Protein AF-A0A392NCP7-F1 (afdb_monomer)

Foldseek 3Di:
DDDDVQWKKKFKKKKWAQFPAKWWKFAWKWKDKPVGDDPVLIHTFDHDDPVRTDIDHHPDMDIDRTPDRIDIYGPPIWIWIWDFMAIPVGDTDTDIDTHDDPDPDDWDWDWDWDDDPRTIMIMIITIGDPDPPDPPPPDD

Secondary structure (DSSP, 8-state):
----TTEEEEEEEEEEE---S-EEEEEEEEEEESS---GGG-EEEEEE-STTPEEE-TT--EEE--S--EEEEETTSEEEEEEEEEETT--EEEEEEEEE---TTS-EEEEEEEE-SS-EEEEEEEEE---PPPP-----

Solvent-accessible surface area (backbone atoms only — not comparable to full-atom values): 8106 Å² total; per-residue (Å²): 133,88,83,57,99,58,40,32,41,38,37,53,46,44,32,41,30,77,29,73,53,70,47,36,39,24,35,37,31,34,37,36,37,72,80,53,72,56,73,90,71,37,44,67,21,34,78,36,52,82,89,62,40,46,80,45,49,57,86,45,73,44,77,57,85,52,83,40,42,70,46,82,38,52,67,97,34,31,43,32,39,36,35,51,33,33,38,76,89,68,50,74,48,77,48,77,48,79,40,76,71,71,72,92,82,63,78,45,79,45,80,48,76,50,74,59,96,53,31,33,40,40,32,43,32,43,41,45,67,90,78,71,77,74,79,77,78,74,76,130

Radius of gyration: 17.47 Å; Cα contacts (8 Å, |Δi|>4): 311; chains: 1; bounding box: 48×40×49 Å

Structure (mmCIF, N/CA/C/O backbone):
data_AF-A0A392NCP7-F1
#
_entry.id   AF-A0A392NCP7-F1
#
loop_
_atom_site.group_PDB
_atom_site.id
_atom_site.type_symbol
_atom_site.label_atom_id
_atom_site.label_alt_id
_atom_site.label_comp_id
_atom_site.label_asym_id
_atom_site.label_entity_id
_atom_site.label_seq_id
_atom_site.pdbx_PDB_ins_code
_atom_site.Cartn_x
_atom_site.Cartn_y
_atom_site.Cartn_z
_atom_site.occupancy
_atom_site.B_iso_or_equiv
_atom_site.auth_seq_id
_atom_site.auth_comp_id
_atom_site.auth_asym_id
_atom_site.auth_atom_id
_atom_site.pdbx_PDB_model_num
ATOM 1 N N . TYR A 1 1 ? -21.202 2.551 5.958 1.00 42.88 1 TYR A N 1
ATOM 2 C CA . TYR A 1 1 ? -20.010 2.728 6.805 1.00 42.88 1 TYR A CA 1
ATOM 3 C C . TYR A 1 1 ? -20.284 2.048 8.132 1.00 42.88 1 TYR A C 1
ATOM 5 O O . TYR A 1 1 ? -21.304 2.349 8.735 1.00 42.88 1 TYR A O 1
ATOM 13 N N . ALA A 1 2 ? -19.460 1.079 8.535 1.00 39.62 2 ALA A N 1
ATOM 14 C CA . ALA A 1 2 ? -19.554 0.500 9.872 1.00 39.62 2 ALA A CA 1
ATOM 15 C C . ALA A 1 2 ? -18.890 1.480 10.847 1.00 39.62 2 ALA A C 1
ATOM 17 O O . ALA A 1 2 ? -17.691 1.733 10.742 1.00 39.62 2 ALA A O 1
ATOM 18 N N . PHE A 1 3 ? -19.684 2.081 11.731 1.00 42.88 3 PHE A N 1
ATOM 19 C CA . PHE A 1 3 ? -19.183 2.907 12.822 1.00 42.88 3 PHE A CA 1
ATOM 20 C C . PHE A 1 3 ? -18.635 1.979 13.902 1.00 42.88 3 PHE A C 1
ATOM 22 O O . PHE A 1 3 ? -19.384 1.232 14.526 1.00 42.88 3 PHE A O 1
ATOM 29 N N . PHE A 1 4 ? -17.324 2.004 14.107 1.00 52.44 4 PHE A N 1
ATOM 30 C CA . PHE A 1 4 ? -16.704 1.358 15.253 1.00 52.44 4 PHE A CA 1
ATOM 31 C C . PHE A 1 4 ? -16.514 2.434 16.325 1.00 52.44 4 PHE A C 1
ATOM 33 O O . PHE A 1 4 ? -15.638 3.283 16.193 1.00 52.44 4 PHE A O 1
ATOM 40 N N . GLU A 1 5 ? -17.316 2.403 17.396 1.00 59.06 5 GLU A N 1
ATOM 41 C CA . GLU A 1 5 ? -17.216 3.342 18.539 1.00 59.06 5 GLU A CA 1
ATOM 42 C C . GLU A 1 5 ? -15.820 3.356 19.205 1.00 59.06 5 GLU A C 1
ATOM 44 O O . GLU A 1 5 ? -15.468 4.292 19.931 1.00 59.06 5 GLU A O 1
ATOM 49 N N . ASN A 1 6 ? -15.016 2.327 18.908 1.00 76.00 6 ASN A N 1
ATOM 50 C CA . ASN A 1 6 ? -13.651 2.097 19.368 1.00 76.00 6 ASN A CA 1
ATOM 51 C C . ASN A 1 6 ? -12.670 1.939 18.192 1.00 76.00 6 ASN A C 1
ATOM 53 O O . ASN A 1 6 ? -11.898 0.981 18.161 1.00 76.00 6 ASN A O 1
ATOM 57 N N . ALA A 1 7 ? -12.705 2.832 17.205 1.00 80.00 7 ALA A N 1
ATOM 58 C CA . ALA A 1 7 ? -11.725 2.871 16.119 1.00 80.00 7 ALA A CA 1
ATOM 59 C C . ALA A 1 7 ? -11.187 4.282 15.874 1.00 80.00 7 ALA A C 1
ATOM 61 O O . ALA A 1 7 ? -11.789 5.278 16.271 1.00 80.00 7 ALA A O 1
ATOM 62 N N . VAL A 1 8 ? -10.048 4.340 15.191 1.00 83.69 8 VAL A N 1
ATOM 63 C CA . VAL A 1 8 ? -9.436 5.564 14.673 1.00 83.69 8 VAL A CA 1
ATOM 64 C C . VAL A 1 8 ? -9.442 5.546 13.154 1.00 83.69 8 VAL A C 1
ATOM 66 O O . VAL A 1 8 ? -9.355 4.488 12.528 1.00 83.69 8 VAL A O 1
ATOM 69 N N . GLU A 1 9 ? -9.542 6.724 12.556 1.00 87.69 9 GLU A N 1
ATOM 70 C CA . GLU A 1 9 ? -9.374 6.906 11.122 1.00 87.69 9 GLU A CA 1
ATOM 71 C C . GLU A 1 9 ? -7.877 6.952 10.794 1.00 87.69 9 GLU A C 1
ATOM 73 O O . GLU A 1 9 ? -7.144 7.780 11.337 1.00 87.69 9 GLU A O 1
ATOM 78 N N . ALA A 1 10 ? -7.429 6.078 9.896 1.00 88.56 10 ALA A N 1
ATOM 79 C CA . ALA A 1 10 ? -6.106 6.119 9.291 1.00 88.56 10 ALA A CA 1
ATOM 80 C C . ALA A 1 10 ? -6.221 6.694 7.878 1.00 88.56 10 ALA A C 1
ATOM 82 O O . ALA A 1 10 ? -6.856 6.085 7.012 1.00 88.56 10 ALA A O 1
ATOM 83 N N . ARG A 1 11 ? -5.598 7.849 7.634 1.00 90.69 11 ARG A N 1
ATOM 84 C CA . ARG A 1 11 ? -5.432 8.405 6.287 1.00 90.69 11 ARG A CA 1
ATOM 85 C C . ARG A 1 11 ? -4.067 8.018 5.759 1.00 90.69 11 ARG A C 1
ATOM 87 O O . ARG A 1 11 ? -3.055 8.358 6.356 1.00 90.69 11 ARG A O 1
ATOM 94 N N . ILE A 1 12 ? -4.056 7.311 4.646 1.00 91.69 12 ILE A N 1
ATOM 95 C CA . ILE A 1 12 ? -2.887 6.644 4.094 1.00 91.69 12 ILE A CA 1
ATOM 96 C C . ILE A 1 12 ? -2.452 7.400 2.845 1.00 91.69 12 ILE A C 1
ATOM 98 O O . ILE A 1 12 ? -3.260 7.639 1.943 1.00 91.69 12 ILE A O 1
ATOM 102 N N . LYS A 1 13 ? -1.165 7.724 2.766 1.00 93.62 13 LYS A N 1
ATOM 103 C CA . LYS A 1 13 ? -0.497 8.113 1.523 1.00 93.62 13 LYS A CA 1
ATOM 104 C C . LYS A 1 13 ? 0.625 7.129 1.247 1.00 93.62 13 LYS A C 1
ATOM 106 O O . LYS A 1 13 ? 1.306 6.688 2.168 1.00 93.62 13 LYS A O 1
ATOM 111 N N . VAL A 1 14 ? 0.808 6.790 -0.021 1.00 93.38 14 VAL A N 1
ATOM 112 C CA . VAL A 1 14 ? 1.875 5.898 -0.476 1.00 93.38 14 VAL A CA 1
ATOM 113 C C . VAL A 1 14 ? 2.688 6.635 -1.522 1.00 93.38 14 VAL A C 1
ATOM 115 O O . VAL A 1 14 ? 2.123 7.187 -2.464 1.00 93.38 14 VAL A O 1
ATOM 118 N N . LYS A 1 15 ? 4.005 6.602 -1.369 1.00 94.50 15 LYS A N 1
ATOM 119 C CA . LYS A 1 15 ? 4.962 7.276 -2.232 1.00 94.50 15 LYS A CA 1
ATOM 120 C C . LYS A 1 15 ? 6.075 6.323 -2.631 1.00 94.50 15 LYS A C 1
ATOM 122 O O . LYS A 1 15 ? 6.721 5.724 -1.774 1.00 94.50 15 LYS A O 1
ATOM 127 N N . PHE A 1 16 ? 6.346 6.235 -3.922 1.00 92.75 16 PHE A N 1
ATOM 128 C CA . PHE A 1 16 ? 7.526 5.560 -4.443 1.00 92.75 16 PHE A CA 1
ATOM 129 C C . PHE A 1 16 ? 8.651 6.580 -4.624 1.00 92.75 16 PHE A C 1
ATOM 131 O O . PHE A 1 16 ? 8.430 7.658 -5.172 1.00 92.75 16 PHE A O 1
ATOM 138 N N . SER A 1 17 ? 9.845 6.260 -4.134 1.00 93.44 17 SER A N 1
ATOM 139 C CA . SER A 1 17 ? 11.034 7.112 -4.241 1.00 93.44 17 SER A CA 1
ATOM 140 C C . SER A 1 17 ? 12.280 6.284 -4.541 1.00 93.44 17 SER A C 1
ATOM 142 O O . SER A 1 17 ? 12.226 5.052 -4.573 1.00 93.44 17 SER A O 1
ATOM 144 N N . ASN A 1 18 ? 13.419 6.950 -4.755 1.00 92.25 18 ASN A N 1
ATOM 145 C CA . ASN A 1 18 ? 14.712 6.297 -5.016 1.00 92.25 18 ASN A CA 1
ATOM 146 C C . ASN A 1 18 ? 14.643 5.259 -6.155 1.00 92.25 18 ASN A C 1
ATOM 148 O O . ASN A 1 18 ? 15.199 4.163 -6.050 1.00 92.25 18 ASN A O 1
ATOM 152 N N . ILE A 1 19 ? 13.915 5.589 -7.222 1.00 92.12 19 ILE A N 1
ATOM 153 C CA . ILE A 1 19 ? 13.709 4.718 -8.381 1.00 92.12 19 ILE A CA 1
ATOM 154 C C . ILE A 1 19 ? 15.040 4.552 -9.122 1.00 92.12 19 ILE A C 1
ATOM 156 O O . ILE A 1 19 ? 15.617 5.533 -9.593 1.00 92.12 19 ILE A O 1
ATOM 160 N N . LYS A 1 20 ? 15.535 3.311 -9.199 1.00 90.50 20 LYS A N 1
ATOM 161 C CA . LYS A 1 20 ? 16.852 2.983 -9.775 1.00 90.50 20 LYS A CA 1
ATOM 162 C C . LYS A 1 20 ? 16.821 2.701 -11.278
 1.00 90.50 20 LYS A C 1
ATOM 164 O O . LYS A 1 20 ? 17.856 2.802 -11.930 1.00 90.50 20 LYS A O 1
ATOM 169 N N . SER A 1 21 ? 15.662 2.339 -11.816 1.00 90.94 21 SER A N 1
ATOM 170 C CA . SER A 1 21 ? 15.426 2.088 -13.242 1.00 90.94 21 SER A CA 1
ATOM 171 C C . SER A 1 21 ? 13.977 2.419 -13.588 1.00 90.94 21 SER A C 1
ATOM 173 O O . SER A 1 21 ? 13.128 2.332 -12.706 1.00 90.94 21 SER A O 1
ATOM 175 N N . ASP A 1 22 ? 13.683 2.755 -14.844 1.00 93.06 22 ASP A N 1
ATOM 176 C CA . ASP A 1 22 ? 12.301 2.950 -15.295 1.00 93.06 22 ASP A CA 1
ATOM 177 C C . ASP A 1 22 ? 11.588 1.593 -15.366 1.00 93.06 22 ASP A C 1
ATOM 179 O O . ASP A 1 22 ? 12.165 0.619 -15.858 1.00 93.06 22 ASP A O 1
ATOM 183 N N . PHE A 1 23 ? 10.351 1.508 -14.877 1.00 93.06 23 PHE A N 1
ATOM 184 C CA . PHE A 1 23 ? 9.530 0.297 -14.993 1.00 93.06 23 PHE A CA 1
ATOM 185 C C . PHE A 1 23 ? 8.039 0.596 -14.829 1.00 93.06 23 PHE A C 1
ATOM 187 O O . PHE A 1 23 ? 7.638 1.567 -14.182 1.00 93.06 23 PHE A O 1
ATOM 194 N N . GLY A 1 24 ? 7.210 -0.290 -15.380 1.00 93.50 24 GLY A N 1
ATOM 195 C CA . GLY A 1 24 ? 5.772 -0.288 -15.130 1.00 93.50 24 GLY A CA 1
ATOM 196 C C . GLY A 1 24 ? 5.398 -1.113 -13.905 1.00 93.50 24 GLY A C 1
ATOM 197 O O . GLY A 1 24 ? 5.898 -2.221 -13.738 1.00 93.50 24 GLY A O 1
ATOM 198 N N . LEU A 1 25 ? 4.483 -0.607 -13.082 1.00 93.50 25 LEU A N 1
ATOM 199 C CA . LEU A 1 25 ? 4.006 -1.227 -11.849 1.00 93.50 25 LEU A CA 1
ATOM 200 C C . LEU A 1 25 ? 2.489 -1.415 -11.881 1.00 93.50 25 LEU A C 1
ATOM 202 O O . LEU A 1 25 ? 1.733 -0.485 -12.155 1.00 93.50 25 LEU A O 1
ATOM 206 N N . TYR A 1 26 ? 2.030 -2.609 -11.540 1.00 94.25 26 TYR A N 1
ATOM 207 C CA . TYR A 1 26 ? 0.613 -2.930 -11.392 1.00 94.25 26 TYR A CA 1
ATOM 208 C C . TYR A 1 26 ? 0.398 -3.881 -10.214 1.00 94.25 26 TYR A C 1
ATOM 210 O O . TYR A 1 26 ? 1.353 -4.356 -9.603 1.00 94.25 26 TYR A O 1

Work task: Keep both end lines and retype everything in the records above from the line containing "ATOM 62 N N" through the line containing "ATOM 82 O O", exactly, with nothing else.

Answer section:
ATOM 62 N N . VAL A 1 8 ? -10.048 4.340 15.191 1.00 83.69 8 VAL A N 1
ATOM 63 C CA . VAL A 1 8 ? -9.436 5.564 14.673 1.00 83.69 8 VAL A CA 1
ATOM 64 C C . VAL A 1 8 ? -9.442 5.546 13.154 1.00 83.69 8 VAL A C 1
ATOM 66 O O . VAL A 1 8 ? -9.355 4.488 12.528 1.00 83.69 8 VAL A O 1
ATOM 69 N N . GLU A 1 9 ? -9.542 6.724 12.556 1.00 87.69 9 GLU A N 1
ATOM 70 C CA . GLU A 1 9 ? -9.374 6.906 11.122 1.00 87.69 9 GLU A CA 1
ATOM 71 C C . GLU A 1 9 ? -7.877 6.952 10.794 1.00 87.69 9 GLU A C 1
ATOM 73 O O . GLU A 1 9 ? -7.144 7.780 11.337 1.00 87.69 9 GLU A O 1
ATOM 78 N N . ALA A 1 10 ? -7.429 6.078 9.896 1.00 88.56 10 ALA A N 1
ATOM 79 C CA . ALA A 1 10 ? -6.106 6.119 9.291 1.00 88.56 10 ALA A CA 1
ATOM 80 C C . ALA A 1 10 ? -6.221 6.694 7.878 1.00 88.56 10 ALA A C 1
ATOM 82 O O . ALA A 1 10 ? -6.856 6.085 7.012 1.00 88.56 10 ALA A O 1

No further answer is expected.